災害時、何よりも先に必要になるのが実はトイレだ。食事はある程度は我慢できるが、排泄はまったなし。もし断水してトイレが使用できなくても、我慢できず次から次に用を足し、その後の状況はご想像の通りだ。阪神・淡路大震災に露呈したこのトイレ問題は、トイレパニックと呼ばれ、東日本大震災や熊本地震でも同様のことが起こった。現場では深刻な問題となっている。
今回は、災害用トイレを取り扱う株式会社ハマネツの近藤さんにお話しを伺った。
自治体からの要望で開発された災害用トイレ
災害発生後、被災地に仮設トイレが設置されるまで、3日以内で約34%、1週間以内で約17%、残り約半数は2週間以上かかったそうだ(※1)。すぐにはやってこないと考えた方が良さそうである。ただでさえ不安定な環境下で、さらに状況を悪化させたくはない。防災・減災対策にトイレの備蓄は不可欠だ。
ハマネツは、イベント会場や工事現場などで使用する仮設トイレの取り扱いが主な事業だが、一方で防災事業にも熱心に取り組んでいる。災害用トイレもその一つで「ドント・コイ」シリーズは、これまでに累計2万台を出荷。新潟県中越地震や能登半島地震、東日本大震災など、実際の災害現場で利用されてきた。

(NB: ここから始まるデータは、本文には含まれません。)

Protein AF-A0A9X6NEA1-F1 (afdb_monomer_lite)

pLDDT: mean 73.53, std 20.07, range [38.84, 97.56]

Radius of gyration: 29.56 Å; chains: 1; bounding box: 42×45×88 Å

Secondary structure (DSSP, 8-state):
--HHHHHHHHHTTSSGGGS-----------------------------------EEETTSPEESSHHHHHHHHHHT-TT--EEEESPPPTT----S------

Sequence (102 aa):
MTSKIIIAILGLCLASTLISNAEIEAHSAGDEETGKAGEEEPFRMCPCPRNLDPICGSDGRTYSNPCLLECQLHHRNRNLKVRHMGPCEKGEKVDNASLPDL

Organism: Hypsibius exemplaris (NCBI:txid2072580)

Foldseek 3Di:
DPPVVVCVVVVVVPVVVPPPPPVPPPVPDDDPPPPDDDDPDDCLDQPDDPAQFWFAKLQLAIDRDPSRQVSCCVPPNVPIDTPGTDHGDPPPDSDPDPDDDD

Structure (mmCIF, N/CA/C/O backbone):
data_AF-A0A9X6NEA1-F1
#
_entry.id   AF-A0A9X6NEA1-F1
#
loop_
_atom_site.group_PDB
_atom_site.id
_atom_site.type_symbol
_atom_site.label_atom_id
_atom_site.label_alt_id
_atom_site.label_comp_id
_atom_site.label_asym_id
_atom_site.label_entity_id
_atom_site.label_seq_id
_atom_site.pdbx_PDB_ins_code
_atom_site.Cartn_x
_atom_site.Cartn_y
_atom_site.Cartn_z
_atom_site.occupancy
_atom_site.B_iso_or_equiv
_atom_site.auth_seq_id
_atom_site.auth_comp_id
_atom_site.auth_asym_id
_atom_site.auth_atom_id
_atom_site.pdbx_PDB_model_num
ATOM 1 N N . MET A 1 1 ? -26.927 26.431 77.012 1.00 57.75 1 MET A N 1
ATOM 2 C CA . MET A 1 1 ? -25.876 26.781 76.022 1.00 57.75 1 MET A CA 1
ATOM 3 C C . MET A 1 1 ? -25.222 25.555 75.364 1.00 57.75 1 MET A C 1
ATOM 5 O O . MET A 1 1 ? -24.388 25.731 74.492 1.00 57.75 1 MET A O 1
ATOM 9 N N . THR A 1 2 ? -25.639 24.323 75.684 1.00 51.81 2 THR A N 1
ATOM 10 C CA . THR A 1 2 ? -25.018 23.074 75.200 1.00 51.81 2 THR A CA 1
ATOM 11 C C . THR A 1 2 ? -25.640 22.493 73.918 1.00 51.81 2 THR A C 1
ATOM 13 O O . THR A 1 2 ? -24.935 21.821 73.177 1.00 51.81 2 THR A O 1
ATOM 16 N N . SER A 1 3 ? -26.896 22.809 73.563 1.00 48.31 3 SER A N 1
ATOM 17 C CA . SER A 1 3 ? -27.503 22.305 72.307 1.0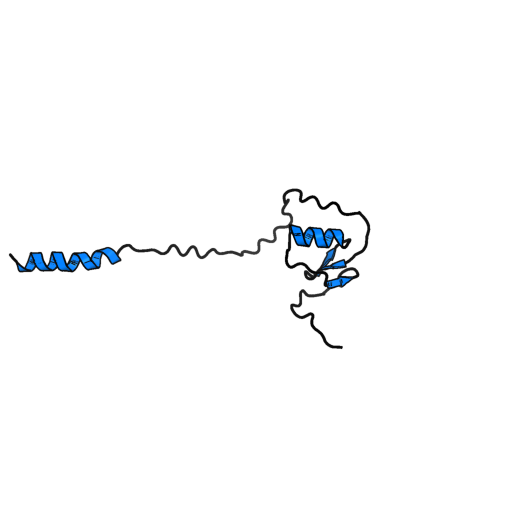0 48.31 3 SER A CA 1
ATOM 18 C C . SER A 1 3 ? -26.993 22.981 71.032 1.00 48.31 3 SER A C 1
ATOM 20 O O . SER A 1 3 ? -27.000 22.363 69.976 1.00 48.31 3 SER A O 1
ATOM 22 N N . LYS A 1 4 ? -26.531 24.237 71.105 1.00 51.97 4 LYS A N 1
ATOM 23 C CA . LYS A 1 4 ? -26.029 24.963 69.922 1.00 51.97 4 LYS A CA 1
ATOM 24 C C . LYS A 1 4 ? -24.628 24.507 69.489 1.00 51.97 4 LYS A C 1
ATOM 26 O O . LYS A 1 4 ? -24.290 24.633 68.321 1.00 51.97 4 LYS A O 1
ATOM 31 N N . ILE A 1 5 ? -23.839 23.953 70.413 1.00 53.34 5 ILE A N 1
ATOM 32 C CA . ILE A 1 5 ? -22.460 23.502 70.158 1.00 53.34 5 ILE A CA 1
ATOM 33 C C . ILE A 1 5 ? -22.444 22.115 69.490 1.00 53.34 5 ILE A C 1
ATOM 35 O O . ILE A 1 5 ? -21.632 21.873 68.604 1.00 53.34 5 ILE A O 1
ATOM 39 N N . ILE A 1 6 ? -23.383 21.226 69.833 1.00 52.53 6 ILE A N 1
ATOM 40 C CA . ILE A 1 6 ? -23.460 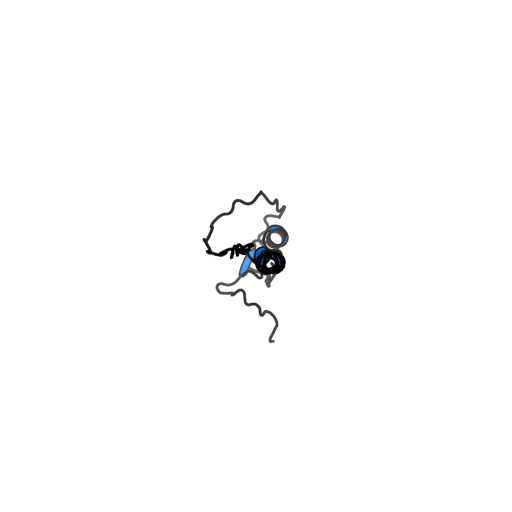19.866 69.261 1.00 52.53 6 ILE A CA 1
ATOM 41 C C . ILE A 1 6 ? -23.866 19.896 67.776 1.00 52.53 6 ILE A C 1
ATOM 43 O O . ILE A 1 6 ? -23.349 19.119 66.976 1.00 52.53 6 ILE A O 1
ATOM 47 N N . ILE A 1 7 ? -24.720 20.847 67.381 1.00 54.88 7 ILE A N 1
ATOM 48 C CA . ILE A 1 7 ? -25.127 21.031 65.978 1.00 54.88 7 ILE A CA 1
ATOM 49 C C . ILE A 1 7 ? -23.938 21.489 65.109 1.00 54.88 7 ILE A C 1
ATOM 51 O O . ILE A 1 7 ? -23.840 21.092 63.951 1.00 54.88 7 ILE A O 1
ATOM 55 N N . ALA A 1 8 ? -22.985 22.245 6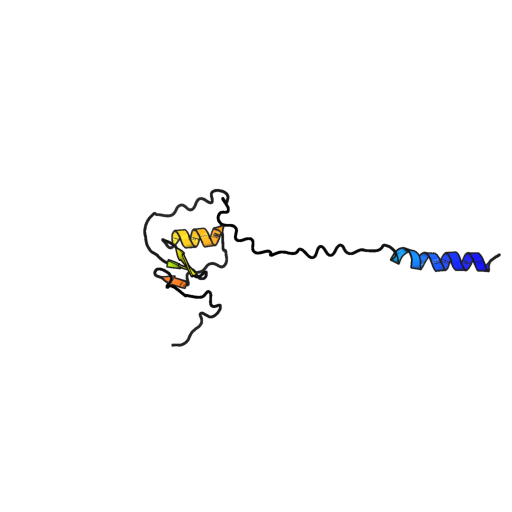5.669 1.00 54.06 8 ALA A N 1
ATOM 56 C CA . ALA A 1 8 ? -21.788 22.679 64.945 1.00 54.06 8 ALA A CA 1
ATOM 57 C C . ALA A 1 8 ? -20.792 21.532 64.677 1.00 54.06 8 ALA A C 1
ATOM 59 O O . ALA A 1 8 ? -20.160 21.507 63.625 1.00 54.06 8 ALA A O 1
ATOM 60 N N . ILE A 1 9 ? -20.678 20.557 65.589 1.00 57.94 9 ILE A N 1
ATOM 61 C CA . ILE A 1 9 ? -19.743 19.424 65.451 1.00 57.94 9 ILE A CA 1
ATOM 62 C C . ILE A 1 9 ? -20.265 18.389 64.442 1.00 57.94 9 ILE A C 1
ATOM 64 O O . ILE A 1 9 ? -19.487 17.849 63.662 1.00 57.94 9 ILE A O 1
ATOM 68 N N . LEU A 1 10 ? -21.581 18.152 64.402 1.00 59.66 10 LEU A N 1
ATOM 69 C CA . LEU A 1 10 ? -22.194 17.236 63.429 1.00 59.66 10 LEU A CA 1
ATOM 70 C C . LEU A 1 10 ? -22.332 17.856 62.024 1.00 59.66 10 LEU A C 1
ATOM 72 O O . LEU A 1 10 ? -22.345 17.127 61.035 1.00 59.66 10 LEU A O 1
ATOM 76 N N . GLY A 1 11 ? -22.394 19.189 61.917 1.00 57.28 11 GLY A N 1
ATOM 77 C CA . GLY A 1 11 ? -22.535 19.907 60.642 1.00 57.28 11 GLY A CA 1
ATOM 78 C C . GLY A 1 11 ? -21.246 20.057 59.825 1.00 57.28 11 GLY A C 1
ATOM 79 O O . GLY A 1 11 ? -21.311 20.232 58.611 1.00 57.28 11 GLY A O 1
ATOM 80 N N . LEU A 1 12 ? -20.069 19.937 60.447 1.00 60.03 12 LEU A N 1
ATOM 81 C CA . LEU A 1 12 ? -18.779 20.043 59.749 1.00 60.03 12 LEU A CA 1
ATOM 82 C C . LEU A 1 12 ? -18.459 18.831 58.857 1.00 60.03 12 LEU A C 1
ATOM 84 O O . LEU A 1 12 ? -17.590 18.929 57.997 1.00 60.03 12 LEU A O 1
ATOM 88 N N . CYS A 1 13 ? -19.172 17.710 59.004 1.00 55.00 13 CYS A N 1
ATOM 89 C CA . CYS A 1 13 ? -18.954 16.523 58.171 1.00 55.00 13 CYS A CA 1
ATOM 90 C C . CYS A 1 13 ? -19.672 16.594 56.807 1.00 55.00 13 CYS A C 1
ATOM 92 O O . CYS A 1 13 ? -19.318 15.859 55.892 1.00 55.00 13 CYS A O 1
ATOM 94 N N . LEU A 1 14 ? -20.638 17.507 56.633 1.00 57.56 14 LEU A N 1
ATOM 95 C CA . LEU A 1 14 ? -21.379 17.666 55.372 1.00 57.56 14 LEU A CA 1
ATOM 96 C C . LEU A 1 14 ? -20.907 18.860 54.524 1.00 57.56 14 LEU A C 1
ATOM 98 O O . LEU A 1 14 ? -21.382 19.043 53.409 1.00 57.56 14 LEU A O 1
ATOM 102 N N . ALA A 1 15 ? -19.957 19.663 55.016 1.00 57.53 15 ALA A N 1
ATOM 103 C CA . ALA A 1 15 ? -19.418 20.806 54.272 1.00 57.53 15 ALA A CA 1
ATOM 104 C C . ALA A 1 15 ? -18.219 20.450 53.370 1.00 57.53 15 ALA A C 1
ATOM 106 O O . ALA A 1 15 ? -17.872 21.229 52.487 1.00 57.53 15 ALA A O 1
ATOM 107 N N . SER A 1 16 ? -17.615 19.267 53.529 1.00 57.91 16 SER A N 1
ATOM 108 C CA . SER A 1 16 ? -16.536 18.804 52.640 1.00 57.91 16 SER A CA 1
ATOM 109 C C . SER A 1 16 ? -17.045 18.280 51.292 1.00 57.91 16 SER A C 1
ATOM 111 O O . SER A 1 16 ? -16.260 18.156 50.359 1.00 57.91 16 SER A O 1
ATOM 113 N N . THR A 1 17 ? -18.346 17.996 51.150 1.00 54.81 17 THR A N 1
ATOM 114 C CA . THR A 1 17 ? -18.936 17.554 49.872 1.00 54.81 17 THR A CA 1
ATOM 115 C C . THR A 1 17 ? -19.395 18.714 48.984 1.00 54.81 17 THR A C 1
ATOM 117 O O . THR A 1 17 ? -20.003 18.474 47.948 1.00 54.81 17 THR A O 1
ATOM 120 N N . LEU A 1 18 ? -19.106 19.966 49.366 1.00 54.72 18 LEU A N 1
ATOM 121 C CA . LEU A 1 18 ? -19.240 21.144 48.500 1.00 54.72 18 LEU A CA 1
ATOM 122 C C . LEU A 1 18 ? -17.875 21.669 48.034 1.00 54.72 18 LEU A C 1
ATOM 124 O O . LEU A 1 18 ? -17.731 22.851 47.726 1.00 54.72 18 LEU A O 1
ATOM 128 N N . ILE A 1 19 ? -16.878 20.790 47.893 1.00 58.84 19 ILE A N 1
ATOM 129 C CA . ILE A 1 19 ? -16.029 20.946 46.715 1.00 58.84 19 ILE A CA 1
ATOM 130 C C . ILE A 1 19 ? -16.961 20.573 45.574 1.00 58.84 19 ILE A C 1
ATOM 132 O O . ILE A 1 19 ? -17.208 19.398 45.314 1.00 58.84 19 ILE A O 1
ATOM 136 N N . SER A 1 20 ? -17.569 21.589 44.967 1.00 51.47 20 SER A N 1
ATOM 137 C CA . SER A 1 20 ? -18.039 21.480 43.602 1.00 51.47 20 SER A CA 1
ATOM 138 C C . SER A 1 20 ? -16.838 21.016 42.790 1.00 51.47 20 SER A C 1
ATOM 140 O O . SER A 1 20 ? -16.066 21.822 42.277 1.00 51.47 20 SER A O 1
ATOM 142 N N . ASN A 1 21 ? -16.668 19.703 42.691 1.00 57.19 21 ASN A N 1
ATOM 143 C CA . ASN A 1 21 ? -16.061 19.092 41.539 1.00 57.19 21 ASN A CA 1
ATOM 144 C C . ASN A 1 21 ? -17.056 19.399 40.420 1.00 57.19 21 ASN A C 1
ATOM 146 O O . ASN A 1 21 ? -17.921 18.599 40.080 1.00 57.19 21 ASN A O 1
ATOM 150 N N . ALA A 1 22 ? -16.982 20.622 39.893 1.00 55.00 22 ALA A N 1
ATOM 151 C CA . ALA A 1 22 ? -17.198 20.788 38.480 1.00 55.00 22 ALA A CA 1
ATOM 152 C C . ALA A 1 22 ? -16.105 19.923 37.855 1.00 55.00 22 ALA A C 1
ATOM 154 O O . ALA A 1 22 ? -14.967 20.364 37.689 1.00 55.00 22 ALA A O 1
ATOM 155 N N . GLU A 1 23 ? -16.426 18.644 37.653 1.00 49.62 23 GLU A N 1
ATOM 156 C CA . GLU A 1 23 ? -15.749 17.813 36.682 1.00 49.62 23 GLU A CA 1
ATOM 157 C C . GLU A 1 23 ? -15.753 18.677 35.424 1.00 49.62 23 GLU A C 1
ATOM 159 O O . GLU A 1 23 ? -16.802 18.957 34.838 1.00 49.62 23 GLU A O 1
ATOM 164 N N . ILE A 1 24 ? -14.591 19.230 35.085 1.00 56.69 24 ILE A N 1
ATOM 165 C CA . ILE A 1 24 ? -14.376 19.771 33.758 1.00 56.69 24 ILE A CA 1
ATOM 166 C C . ILE A 1 24 ? -14.429 18.530 32.871 1.00 56.69 24 ILE A C 1
ATOM 168 O O . ILE A 1 24 ? -13.405 17.919 32.576 1.00 56.69 24 ILE A O 1
ATOM 172 N N . GLU A 1 25 ? -15.636 18.128 32.474 1.00 56.34 25 GLU A N 1
ATOM 173 C CA . GLU A 1 25 ? -15.835 17.383 31.246 1.00 56.34 25 GLU A CA 1
ATOM 174 C C . GLU A 1 25 ? -15.428 18.341 30.132 1.00 56.34 25 GLU A C 1
ATOM 176 O O . GLU A 1 25 ? -16.232 19.028 29.504 1.00 56.34 25 GLU A O 1
ATOM 181 N N . ALA A 1 26 ? -14.122 18.405 29.889 1.00 55.97 26 ALA A N 1
ATOM 182 C CA . ALA A 1 26 ? -13.633 18.675 28.562 1.00 55.97 26 ALA A CA 1
ATOM 183 C C . ALA A 1 26 ? -14.092 17.484 27.713 1.00 55.97 26 ALA A C 1
ATOM 185 O O . ALA A 1 26 ? -13.336 16.544 27.472 1.00 55.97 26 ALA A O 1
ATOM 186 N N . HIS A 1 27 ? -15.362 17.494 27.299 1.00 38.84 27 HIS A N 1
ATOM 187 C CA . HIS A 1 27 ? -15.792 16.698 26.169 1.00 38.84 27 HIS A CA 1
ATOM 188 C C . HIS A 1 27 ? -15.086 17.325 24.975 1.00 38.84 27 HIS A C 1
ATOM 190 O O . HIS A 1 27 ? -15.505 18.347 24.431 1.00 38.84 27 HIS A O 1
ATOM 196 N N . SER A 1 28 ? -13.903 16.787 24.687 1.00 40.62 28 SER A N 1
ATOM 197 C CA . SER A 1 28 ? -13.129 17.135 23.515 1.00 40.62 28 SER A CA 1
ATOM 198 C C . SER A 1 28 ? -14.015 16.843 22.314 1.00 40.62 28 SER A C 1
ATOM 200 O O . SER A 1 28 ? -14.218 15.694 21.938 1.00 40.62 28 SER A O 1
ATOM 202 N N . ALA A 1 29 ? -14.587 17.901 21.750 1.00 58.75 29 ALA A N 1
ATOM 203 C CA . ALA A 1 29 ? -15.116 17.879 20.405 1.00 58.75 29 ALA A CA 1
ATOM 204 C C . ALA A 1 29 ? -13.914 17.804 19.450 1.00 58.75 29 ALA A C 1
ATOM 206 O O . ALA A 1 29 ? -13.376 18.824 19.027 1.00 58.75 29 ALA A O 1
ATOM 207 N N . GLY A 1 30 ? -13.437 16.589 19.197 1.00 54.19 30 GLY A N 1
ATOM 208 C CA . GLY A 1 30 ? -12.952 16.181 17.881 1.00 54.19 30 GLY A CA 1
ATOM 209 C C . GLY A 1 30 ? -14.057 15.294 17.298 1.00 54.19 30 GLY A C 1
ATOM 210 O O . GLY A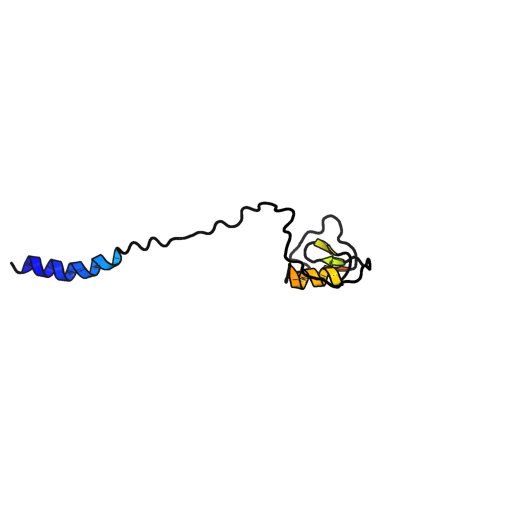 1 30 ? -14.647 14.512 18.031 1.00 54.19 30 GLY A O 1
ATOM 211 N N . ASP A 1 31 ? -14.499 15.425 16.055 1.00 44.56 31 ASP A N 1
ATOM 212 C CA . ASP A 1 31 ? -13.735 15.831 14.889 1.00 44.56 31 ASP A CA 1
ATOM 213 C C . ASP A 1 31 ? -14.633 16.662 13.967 1.00 44.56 31 ASP A C 1
ATOM 215 O O . ASP A 1 31 ? -15.500 16.145 13.261 1.00 44.56 31 ASP A O 1
ATOM 219 N N . GLU A 1 32 ? -14.427 17.977 13.950 1.00 50.16 32 GLU A N 1
ATOM 220 C CA . GLU A 1 32 ? -14.751 18.733 12.748 1.00 50.16 32 GLU A CA 1
ATOM 221 C C . GLU A 1 32 ? -13.718 18.300 11.708 1.00 50.16 32 GLU A C 1
ATOM 223 O O . GLU A 1 32 ? -12.556 18.706 11.782 1.00 50.16 32 GLU A O 1
ATOM 228 N N . GLU A 1 33 ? -14.119 17.415 10.786 1.00 53.81 33 GLU A N 1
ATOM 229 C CA . GLU A 1 33 ? -13.351 17.070 9.588 1.00 53.81 33 GLU A CA 1
ATOM 230 C C . GLU A 1 33 ? -13.159 18.332 8.742 1.00 53.81 33 GLU A C 1
ATOM 232 O O . GLU A 1 33 ? -13.813 18.584 7.729 1.00 53.81 33 GLU A O 1
ATOM 237 N N . THR A 1 34 ? -12.216 19.160 9.170 1.00 47.12 34 THR A N 1
ATOM 238 C CA . THR A 1 34 ? -11.633 20.179 8.328 1.00 47.12 34 THR A CA 1
ATOM 239 C C . THR A 1 34 ? -10.734 19.416 7.372 1.00 47.12 34 THR A C 1
ATOM 241 O O . THR A 1 34 ? -9.634 19.000 7.734 1.00 47.12 34 THR A O 1
ATOM 244 N N . GLY A 1 35 ? -11.228 19.174 6.157 1.00 58.06 35 GLY A N 1
ATOM 245 C CA . GLY A 1 35 ? -10.440 18.627 5.061 1.00 58.06 35 GLY A CA 1
ATOM 246 C C . GLY A 1 35 ? -9.175 19.459 4.870 1.00 58.06 35 GLY A C 1
ATOM 247 O O . GLY A 1 35 ? -9.192 20.508 4.228 1.00 58.06 35 GLY A O 1
ATOM 248 N N . LYS A 1 36 ? -8.067 19.000 5.453 1.00 47.09 36 LYS A N 1
ATOM 249 C CA . LYS A 1 36 ? -6.779 19.670 5.359 1.00 47.09 36 LYS A CA 1
ATOM 250 C C . LYS A 1 36 ? -5.998 19.027 4.225 1.00 47.09 36 LYS A C 1
ATOM 252 O O . LYS A 1 36 ? -5.278 18.046 4.391 1.00 47.09 36 LYS A O 1
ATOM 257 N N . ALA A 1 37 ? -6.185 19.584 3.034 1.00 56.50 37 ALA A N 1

従来のシリーズはバリアフリータイプであったが、新しく備蓄時の梱包サイズにこだわって開発されたのが「ドント・コイ コンパクト」だ。
「このコロナ禍でさまざまな公共機関、民間施設の備蓄倉庫が、マスクやアルコール消毒といった感染対策備品で埋まってしまったんですね。そこで梱包サイズを小さくしてほしいという声を多くいただきまして。元々災害用トイレの備蓄が十分に足りているところが少ないという現状もあったので、コンパクトさを追求しながらも、たくさんの使用回数に対応できるものを、と企画したのがドント・コイ コンパクトになります」と近藤さん。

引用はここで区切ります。